(Data records)
· · · · · · ·
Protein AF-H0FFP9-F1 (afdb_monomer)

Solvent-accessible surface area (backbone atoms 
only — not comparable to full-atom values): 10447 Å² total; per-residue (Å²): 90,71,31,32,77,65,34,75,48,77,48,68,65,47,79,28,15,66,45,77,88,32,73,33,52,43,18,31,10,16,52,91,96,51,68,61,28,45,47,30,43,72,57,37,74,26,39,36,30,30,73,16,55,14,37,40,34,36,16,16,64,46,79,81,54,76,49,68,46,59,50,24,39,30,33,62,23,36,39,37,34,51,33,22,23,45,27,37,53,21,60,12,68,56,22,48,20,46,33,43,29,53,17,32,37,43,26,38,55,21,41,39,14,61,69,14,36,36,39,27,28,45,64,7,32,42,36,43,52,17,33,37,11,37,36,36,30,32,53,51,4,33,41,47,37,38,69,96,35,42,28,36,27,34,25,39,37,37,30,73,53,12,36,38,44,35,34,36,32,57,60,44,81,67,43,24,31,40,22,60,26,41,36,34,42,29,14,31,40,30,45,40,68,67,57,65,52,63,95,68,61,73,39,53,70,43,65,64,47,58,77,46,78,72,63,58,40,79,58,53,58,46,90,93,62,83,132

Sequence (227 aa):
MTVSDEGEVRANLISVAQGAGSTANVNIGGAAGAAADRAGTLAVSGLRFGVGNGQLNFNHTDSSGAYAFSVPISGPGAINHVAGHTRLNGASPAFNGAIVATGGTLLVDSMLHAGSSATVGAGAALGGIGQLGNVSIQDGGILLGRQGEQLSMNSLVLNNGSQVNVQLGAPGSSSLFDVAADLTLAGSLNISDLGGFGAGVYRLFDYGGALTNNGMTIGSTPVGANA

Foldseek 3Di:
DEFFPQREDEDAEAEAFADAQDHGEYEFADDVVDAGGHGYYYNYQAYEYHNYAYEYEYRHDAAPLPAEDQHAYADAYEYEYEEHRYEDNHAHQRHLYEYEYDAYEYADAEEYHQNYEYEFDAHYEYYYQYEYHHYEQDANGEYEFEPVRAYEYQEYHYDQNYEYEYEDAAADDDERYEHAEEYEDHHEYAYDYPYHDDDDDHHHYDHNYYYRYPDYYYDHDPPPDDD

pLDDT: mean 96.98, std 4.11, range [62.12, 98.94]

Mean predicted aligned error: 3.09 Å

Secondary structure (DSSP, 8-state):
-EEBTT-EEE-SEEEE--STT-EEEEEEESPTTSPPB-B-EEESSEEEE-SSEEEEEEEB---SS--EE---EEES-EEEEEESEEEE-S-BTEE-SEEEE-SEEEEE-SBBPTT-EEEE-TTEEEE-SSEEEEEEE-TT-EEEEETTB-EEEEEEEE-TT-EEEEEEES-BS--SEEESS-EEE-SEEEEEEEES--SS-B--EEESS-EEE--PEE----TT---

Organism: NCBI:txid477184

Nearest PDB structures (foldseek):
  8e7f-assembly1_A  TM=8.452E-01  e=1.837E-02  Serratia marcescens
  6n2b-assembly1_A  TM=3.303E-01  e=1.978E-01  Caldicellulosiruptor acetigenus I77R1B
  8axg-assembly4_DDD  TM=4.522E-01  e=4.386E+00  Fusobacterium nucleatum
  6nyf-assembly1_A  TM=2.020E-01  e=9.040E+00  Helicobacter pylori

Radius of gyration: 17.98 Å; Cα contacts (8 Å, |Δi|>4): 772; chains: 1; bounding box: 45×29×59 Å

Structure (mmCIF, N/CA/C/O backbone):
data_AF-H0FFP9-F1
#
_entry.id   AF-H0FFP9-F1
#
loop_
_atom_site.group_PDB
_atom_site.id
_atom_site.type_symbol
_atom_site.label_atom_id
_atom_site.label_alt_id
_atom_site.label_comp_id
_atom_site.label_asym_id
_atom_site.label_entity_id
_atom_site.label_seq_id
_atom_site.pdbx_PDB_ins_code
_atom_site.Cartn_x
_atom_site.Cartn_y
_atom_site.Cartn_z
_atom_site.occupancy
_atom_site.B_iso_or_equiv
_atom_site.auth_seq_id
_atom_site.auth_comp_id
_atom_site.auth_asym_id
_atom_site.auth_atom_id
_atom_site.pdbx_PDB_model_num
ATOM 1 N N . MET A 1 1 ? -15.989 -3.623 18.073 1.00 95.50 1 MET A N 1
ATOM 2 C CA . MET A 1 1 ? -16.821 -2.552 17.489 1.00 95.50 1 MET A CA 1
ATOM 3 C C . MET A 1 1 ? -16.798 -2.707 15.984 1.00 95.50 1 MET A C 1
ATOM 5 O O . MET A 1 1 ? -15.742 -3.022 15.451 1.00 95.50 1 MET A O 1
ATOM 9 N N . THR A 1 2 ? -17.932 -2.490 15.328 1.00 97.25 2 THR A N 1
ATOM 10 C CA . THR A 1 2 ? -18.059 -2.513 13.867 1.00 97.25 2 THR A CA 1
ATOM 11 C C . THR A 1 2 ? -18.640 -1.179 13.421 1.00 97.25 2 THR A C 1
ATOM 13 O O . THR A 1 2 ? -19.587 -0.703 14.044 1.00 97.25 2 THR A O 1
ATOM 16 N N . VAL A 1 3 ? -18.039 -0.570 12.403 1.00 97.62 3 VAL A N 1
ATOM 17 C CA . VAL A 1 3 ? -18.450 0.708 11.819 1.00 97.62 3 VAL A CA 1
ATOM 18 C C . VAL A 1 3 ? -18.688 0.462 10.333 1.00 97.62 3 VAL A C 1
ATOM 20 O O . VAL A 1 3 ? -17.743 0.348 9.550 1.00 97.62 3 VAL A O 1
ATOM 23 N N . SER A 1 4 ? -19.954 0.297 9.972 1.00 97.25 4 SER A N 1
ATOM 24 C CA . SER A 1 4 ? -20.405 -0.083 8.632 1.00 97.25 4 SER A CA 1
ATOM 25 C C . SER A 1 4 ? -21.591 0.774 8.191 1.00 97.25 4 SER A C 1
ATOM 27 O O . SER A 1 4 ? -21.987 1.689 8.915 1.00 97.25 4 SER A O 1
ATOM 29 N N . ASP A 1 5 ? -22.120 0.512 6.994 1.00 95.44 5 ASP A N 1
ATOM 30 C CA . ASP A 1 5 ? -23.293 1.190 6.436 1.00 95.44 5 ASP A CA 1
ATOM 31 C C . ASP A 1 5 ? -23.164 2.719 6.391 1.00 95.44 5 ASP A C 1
· · · · · · ·
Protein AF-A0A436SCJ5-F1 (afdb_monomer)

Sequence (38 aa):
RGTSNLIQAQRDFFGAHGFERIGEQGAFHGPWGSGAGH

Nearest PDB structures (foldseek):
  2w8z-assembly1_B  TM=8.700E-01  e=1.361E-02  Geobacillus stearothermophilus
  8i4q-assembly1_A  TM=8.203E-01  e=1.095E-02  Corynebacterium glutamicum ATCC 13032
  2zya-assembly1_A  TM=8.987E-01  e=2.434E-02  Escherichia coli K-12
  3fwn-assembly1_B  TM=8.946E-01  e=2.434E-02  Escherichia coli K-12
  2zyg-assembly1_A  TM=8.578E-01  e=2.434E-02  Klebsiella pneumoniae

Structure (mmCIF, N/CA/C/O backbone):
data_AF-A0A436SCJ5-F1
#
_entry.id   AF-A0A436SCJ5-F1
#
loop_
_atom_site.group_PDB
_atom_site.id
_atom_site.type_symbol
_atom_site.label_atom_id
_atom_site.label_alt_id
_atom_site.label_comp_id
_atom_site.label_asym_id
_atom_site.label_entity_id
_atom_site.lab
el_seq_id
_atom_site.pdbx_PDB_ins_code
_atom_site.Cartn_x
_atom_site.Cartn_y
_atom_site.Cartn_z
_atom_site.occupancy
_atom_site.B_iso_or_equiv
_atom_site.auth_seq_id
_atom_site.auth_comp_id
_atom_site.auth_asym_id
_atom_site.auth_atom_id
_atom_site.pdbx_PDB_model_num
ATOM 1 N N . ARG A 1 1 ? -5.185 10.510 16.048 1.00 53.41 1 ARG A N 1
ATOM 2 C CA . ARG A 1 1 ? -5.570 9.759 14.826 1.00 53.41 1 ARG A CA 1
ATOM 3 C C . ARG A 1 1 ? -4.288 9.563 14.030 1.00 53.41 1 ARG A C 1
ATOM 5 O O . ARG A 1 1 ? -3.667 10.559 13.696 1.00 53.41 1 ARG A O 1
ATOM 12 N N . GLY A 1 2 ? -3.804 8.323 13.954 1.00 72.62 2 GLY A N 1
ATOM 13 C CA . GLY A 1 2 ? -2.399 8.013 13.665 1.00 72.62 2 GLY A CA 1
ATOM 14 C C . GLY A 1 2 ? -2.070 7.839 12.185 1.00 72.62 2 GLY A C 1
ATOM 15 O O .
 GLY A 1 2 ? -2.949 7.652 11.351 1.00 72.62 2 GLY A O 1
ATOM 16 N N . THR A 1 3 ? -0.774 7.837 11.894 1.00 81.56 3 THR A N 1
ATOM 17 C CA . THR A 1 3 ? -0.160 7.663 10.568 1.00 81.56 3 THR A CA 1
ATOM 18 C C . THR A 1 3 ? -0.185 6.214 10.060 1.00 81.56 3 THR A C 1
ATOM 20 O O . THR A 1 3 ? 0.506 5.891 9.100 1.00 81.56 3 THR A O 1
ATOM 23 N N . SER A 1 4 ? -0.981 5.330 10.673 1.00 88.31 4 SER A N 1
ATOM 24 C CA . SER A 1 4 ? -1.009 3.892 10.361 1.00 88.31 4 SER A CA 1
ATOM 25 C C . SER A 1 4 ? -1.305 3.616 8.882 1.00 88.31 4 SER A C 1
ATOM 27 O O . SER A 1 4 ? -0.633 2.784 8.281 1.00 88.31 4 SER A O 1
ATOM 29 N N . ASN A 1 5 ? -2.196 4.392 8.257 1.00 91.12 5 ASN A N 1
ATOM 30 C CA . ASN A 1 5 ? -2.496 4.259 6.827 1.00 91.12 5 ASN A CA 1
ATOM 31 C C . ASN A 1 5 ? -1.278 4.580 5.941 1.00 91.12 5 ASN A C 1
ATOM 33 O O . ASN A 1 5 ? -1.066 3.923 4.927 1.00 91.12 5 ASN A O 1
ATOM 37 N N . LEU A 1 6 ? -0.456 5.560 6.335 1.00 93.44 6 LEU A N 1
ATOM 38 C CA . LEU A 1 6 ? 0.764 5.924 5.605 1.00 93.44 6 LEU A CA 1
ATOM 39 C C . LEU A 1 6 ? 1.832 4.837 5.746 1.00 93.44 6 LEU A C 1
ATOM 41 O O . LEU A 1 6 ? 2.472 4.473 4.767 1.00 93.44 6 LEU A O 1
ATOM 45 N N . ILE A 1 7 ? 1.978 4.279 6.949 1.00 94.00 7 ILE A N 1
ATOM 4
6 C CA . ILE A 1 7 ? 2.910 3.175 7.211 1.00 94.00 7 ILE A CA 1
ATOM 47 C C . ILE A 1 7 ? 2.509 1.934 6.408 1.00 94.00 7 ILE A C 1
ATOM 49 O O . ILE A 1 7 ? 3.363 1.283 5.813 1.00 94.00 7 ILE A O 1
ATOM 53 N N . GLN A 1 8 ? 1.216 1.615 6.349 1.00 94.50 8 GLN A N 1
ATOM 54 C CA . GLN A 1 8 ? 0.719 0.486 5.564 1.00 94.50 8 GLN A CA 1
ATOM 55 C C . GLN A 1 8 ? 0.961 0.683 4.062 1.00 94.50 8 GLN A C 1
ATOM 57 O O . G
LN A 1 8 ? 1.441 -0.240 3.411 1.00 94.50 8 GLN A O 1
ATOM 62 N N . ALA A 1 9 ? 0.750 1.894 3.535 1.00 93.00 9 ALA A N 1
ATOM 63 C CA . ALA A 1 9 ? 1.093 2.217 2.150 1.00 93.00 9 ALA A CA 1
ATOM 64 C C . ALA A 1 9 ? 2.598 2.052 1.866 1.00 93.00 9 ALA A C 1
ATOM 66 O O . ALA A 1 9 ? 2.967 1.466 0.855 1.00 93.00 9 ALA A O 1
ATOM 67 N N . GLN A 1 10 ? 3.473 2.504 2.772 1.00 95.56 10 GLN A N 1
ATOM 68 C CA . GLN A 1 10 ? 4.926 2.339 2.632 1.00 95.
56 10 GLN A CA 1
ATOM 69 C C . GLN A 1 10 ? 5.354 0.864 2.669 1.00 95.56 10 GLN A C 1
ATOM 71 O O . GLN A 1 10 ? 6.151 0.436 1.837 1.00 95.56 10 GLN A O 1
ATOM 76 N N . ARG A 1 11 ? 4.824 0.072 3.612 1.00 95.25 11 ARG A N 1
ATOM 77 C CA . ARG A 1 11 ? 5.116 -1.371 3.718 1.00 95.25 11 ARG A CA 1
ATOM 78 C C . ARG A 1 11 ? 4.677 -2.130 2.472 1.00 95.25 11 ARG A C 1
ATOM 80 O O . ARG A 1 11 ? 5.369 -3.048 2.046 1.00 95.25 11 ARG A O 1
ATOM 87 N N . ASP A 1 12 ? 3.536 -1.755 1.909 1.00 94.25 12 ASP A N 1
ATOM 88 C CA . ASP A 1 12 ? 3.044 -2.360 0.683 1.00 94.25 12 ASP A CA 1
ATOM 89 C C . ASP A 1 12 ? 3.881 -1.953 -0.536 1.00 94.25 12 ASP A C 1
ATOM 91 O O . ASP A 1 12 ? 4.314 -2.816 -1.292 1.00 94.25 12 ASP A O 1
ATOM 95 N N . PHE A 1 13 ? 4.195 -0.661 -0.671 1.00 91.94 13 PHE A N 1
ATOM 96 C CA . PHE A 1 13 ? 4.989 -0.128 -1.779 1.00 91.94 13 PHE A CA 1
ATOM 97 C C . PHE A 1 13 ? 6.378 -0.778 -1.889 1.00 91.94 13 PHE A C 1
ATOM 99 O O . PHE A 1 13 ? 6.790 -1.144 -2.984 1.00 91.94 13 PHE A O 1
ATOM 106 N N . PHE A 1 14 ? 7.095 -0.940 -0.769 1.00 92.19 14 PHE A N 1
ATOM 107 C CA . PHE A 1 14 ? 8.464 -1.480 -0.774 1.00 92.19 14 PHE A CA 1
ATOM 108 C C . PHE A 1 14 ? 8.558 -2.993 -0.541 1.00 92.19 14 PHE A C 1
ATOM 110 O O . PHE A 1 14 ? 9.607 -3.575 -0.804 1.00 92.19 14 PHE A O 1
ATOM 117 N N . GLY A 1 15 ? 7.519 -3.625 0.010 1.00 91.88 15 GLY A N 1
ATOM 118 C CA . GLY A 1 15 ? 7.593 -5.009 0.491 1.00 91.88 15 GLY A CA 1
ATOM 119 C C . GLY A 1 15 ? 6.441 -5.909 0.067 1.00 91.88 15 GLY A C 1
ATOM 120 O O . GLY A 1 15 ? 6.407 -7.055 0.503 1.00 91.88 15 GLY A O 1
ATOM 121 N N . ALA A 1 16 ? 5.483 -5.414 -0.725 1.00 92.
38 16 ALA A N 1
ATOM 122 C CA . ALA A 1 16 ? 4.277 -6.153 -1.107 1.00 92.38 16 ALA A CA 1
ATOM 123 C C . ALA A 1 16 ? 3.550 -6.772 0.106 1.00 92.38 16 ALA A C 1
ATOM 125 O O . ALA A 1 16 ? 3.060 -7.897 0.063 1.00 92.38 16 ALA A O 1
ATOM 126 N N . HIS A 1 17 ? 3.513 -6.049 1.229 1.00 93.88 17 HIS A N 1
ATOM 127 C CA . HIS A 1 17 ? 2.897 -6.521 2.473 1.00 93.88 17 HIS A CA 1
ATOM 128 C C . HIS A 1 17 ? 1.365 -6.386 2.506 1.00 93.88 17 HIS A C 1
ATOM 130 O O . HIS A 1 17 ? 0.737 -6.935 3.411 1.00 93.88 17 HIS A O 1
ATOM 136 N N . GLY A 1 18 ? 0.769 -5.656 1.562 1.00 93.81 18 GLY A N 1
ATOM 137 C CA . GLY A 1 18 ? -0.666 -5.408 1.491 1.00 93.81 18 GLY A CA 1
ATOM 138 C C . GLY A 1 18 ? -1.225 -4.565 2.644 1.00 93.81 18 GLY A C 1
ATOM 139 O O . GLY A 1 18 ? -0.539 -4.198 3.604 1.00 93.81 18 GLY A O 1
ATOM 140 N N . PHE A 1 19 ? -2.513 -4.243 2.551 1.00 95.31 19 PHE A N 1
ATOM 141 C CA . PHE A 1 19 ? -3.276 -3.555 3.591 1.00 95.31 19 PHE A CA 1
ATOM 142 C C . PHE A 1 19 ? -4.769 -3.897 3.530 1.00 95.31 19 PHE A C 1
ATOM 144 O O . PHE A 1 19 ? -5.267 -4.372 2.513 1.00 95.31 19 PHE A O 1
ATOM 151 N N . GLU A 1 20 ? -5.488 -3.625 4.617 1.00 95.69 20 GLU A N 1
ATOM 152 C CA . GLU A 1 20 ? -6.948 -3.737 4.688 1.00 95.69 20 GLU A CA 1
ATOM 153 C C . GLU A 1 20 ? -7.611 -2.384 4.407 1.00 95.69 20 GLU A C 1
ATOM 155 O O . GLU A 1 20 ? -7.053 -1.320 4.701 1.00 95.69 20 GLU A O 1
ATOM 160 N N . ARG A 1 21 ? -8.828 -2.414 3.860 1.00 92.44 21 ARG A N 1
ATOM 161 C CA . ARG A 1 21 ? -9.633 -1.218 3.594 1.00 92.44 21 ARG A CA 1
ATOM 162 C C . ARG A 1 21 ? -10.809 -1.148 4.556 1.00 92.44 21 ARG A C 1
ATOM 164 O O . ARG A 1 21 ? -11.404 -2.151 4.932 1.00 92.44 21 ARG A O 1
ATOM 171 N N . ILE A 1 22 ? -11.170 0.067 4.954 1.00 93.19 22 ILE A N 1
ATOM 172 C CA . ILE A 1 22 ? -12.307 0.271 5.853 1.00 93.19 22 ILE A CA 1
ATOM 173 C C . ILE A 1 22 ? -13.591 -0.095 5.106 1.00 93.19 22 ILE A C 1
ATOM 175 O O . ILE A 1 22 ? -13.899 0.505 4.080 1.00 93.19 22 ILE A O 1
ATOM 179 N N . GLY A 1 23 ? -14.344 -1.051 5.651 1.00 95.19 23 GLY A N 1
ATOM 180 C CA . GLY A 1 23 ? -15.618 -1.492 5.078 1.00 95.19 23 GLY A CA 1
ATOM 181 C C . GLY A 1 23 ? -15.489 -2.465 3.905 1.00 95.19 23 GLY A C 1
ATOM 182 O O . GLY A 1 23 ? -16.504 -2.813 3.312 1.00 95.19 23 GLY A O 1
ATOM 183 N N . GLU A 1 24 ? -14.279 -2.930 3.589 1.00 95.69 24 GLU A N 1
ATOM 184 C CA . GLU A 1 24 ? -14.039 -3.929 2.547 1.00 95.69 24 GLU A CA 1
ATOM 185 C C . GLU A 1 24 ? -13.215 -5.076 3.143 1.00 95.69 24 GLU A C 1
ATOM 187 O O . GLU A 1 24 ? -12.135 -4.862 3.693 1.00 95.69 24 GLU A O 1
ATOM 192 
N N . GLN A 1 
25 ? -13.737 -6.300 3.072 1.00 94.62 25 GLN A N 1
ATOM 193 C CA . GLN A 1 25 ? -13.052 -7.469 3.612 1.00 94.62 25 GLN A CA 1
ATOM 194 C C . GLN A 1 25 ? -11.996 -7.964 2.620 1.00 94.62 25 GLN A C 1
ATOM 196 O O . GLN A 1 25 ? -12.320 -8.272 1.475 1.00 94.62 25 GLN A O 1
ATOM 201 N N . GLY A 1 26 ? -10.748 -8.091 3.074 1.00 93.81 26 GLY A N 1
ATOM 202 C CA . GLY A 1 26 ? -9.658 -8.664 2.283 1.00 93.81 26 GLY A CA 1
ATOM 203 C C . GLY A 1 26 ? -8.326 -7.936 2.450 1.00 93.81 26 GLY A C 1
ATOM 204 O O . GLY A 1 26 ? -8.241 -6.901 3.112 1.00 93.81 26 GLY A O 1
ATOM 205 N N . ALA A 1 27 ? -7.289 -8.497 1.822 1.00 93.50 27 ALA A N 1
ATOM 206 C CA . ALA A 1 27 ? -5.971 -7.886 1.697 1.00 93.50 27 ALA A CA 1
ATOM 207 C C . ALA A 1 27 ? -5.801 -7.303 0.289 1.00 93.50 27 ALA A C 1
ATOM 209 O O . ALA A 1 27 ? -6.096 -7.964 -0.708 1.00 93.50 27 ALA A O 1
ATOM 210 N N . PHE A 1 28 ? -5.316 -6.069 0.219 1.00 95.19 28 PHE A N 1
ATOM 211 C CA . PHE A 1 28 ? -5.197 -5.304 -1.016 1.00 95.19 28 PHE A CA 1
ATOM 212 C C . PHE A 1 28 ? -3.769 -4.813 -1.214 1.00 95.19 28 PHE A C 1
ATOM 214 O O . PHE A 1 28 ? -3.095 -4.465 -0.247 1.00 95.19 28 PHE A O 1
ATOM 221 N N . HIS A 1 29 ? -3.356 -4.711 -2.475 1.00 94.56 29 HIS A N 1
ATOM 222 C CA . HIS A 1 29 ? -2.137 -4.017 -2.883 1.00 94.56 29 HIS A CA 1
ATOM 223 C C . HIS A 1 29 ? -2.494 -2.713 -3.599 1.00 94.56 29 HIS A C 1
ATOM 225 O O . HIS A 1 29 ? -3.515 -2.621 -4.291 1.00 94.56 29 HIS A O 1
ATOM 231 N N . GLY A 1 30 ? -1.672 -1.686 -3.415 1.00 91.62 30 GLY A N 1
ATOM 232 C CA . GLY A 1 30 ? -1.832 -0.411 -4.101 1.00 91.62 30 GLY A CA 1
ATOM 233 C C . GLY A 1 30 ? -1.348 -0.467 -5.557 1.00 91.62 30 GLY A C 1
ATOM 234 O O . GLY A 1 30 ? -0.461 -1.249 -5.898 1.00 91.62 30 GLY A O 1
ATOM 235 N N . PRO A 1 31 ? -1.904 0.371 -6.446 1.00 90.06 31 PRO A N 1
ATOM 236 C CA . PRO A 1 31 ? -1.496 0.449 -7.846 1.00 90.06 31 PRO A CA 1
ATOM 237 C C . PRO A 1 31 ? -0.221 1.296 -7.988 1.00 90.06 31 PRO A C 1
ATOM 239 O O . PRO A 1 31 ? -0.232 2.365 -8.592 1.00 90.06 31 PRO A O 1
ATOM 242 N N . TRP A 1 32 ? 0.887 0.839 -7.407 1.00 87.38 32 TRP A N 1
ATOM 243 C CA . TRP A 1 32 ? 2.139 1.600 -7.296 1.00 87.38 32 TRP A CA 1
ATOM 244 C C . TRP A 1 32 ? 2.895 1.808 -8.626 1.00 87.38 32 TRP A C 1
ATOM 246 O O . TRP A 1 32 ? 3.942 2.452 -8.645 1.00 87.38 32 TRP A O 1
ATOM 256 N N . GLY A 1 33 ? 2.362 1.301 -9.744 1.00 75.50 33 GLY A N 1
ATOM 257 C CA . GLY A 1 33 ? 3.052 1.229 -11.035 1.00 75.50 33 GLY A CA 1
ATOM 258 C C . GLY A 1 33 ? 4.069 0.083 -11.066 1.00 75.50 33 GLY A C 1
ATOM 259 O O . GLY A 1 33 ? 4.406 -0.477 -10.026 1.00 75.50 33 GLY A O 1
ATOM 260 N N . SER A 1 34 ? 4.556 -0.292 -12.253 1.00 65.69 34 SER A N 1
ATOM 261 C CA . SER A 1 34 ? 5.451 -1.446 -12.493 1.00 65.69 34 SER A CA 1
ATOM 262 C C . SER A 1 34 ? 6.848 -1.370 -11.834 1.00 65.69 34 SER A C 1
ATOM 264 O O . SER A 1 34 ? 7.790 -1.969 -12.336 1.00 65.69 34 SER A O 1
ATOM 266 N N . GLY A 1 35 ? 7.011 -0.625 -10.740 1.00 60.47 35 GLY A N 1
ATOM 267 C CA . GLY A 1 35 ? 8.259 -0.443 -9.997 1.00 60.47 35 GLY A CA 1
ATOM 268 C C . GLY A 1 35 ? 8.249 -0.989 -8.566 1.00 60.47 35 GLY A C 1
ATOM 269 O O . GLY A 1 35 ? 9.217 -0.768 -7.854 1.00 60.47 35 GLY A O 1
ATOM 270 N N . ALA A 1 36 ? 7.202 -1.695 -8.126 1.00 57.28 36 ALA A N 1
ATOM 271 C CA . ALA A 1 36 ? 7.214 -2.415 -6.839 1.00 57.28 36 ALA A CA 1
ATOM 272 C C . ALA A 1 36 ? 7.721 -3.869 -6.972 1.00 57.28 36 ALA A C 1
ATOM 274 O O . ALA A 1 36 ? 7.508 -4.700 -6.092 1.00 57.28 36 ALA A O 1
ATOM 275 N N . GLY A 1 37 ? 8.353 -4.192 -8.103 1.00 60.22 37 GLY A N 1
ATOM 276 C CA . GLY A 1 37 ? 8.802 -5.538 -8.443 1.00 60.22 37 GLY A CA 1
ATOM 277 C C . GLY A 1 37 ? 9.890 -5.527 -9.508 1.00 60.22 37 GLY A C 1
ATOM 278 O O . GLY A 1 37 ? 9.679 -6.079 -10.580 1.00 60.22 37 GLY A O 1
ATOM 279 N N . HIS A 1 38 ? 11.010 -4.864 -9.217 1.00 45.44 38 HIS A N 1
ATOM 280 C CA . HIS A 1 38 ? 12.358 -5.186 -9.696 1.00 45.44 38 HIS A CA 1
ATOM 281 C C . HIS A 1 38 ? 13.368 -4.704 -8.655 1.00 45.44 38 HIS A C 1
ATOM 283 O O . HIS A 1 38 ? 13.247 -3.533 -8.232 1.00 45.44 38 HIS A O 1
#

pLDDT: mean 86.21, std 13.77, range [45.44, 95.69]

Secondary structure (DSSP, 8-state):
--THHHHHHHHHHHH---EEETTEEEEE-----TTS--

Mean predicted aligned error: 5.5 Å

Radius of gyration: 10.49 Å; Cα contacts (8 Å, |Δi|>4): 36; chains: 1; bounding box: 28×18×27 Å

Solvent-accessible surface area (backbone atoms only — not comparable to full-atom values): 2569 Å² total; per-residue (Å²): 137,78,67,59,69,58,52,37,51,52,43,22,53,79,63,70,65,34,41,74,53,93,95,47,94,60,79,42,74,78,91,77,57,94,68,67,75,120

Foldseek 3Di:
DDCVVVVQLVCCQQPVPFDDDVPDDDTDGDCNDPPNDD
· · · · · · ·
Look back at the data above. Transcribe exactly the lines starting at the line that contains "ATOM 136 N N" and ending at the line that contains "ATOM 185 C C".

ATOM 136 N N . GLY A 1 18 ? 0.769 -5.656 1.562 1.00 93.81 18 GLY A N 1
ATOM 137 C CA . GLY A 1 18 ? -0.666 -5.408 1.491 1.00 93.81 18 GLY A CA 1
ATOM 138 C C . GLY A 1 18 ? -1.225 -4.565 2.644 1.00 93.81 18 GLY A C 1
ATOM 139 O O . GLY A 1 18 ? -0.539 -4.198 3.604 1.00 93.81 18 GLY A O 1
ATOM 140 N N . PHE A 1 19 ? -2.513 -4.243 2.551 1.00 95.31 19 PHE A N 1
ATOM 141 C CA . PHE A 1 19 ? -3.276 -3.555 3.591 1.00 95.31 19 PHE A CA 1
ATOM 142 C C . PHE A 1 19 ? -4.769 -3.897 3.530 1.00 95.31 19 PHE A C 1
ATOM 144 O O . PHE A 1 19 ? -5.267 -4.372 2.513 1.00 95.31 19 PHE A O 1
ATOM 151 N N . GLU A 1 20 ? -5.488 -3.625 4.617 1.00 95.69 20 GLU A N 1
ATOM 152 C CA . GLU A 1 20 ? -6.948 -3.737 4.688 1.00 95.69 20 GLU A CA 1
ATOM 153 C C . GLU A 1 20 ? -7.611 -2.384 4.407 1.00 95.69 20 GLU A C 1
ATOM 155 O O . GLU A 1 20 ? -7.053 -1.320 4.701 1.00 95.69 20 GLU A O 1
ATOM 160 N N . ARG A 1 21 ? -8.828 -2.414 3.860 1.00 92.44 21 ARG A N 1
ATOM 161 C CA . ARG A 1 21 ? -9.633 -1.218 3.594 1.00 92.44 21 ARG A CA 1
ATOM 162 C C . ARG A 1 21 ? -10.809 -1.148 4.556 1.00 92.44 21 ARG A C 1
ATOM 164 O O . ARG A 1 21 ? -11.404 -2.151 4.932 1.00 92.44 21 ARG A O 1
ATOM 171 N N . ILE A 1 22 ? -11.170 0.067 4.954 1.00 93.19 22 ILE A N 1
ATOM 172 C CA . ILE A 1 22 ? -12.307 0.271 5.853 1.00 93.19 22 ILE A CA 1
ATOM 173 C C . ILE A 1 22 ? -13.591 -0.095 5.106 1.00 93.19 22 ILE A C 1
ATOM 175 O O . ILE A 1 22 ? -13.899 0.505 4.080 1.00 93.19 22 ILE A O 1
ATOM 179 N N . GLY A 1 23 ? -14.344 -1.051 5.651 1.00 95.19 23 GLY A N 1
ATOM 180 C CA . GLY A 1 23 ? -15.618 -1.492 5.078 1.00 95.19 23 GLY A CA 1
ATOM 181 C C . GLY A 1 23 ? -15.489 -2.465 3.905 1.00 95.19 23 GLY A C 1
ATOM 182 O O . GLY A 1 23 ? -16.504 -2.813 3.312 1.00 95.19 23 GLY A O 1
ATOM 183 N N . GLU A 1 24 ? -14.279 -2.930 3.589 1.00 95.69 24 GLU A N 1
ATOM 184 C CA . GLU A 1 24 ? -14.039 -3.929 2.547 1.00 95.69 24 GLU A CA 1
ATOM 185 C C . GLU A 1 24 ? -13.215 -5.076 3.143 1.00 95.69 24 GLU A C 1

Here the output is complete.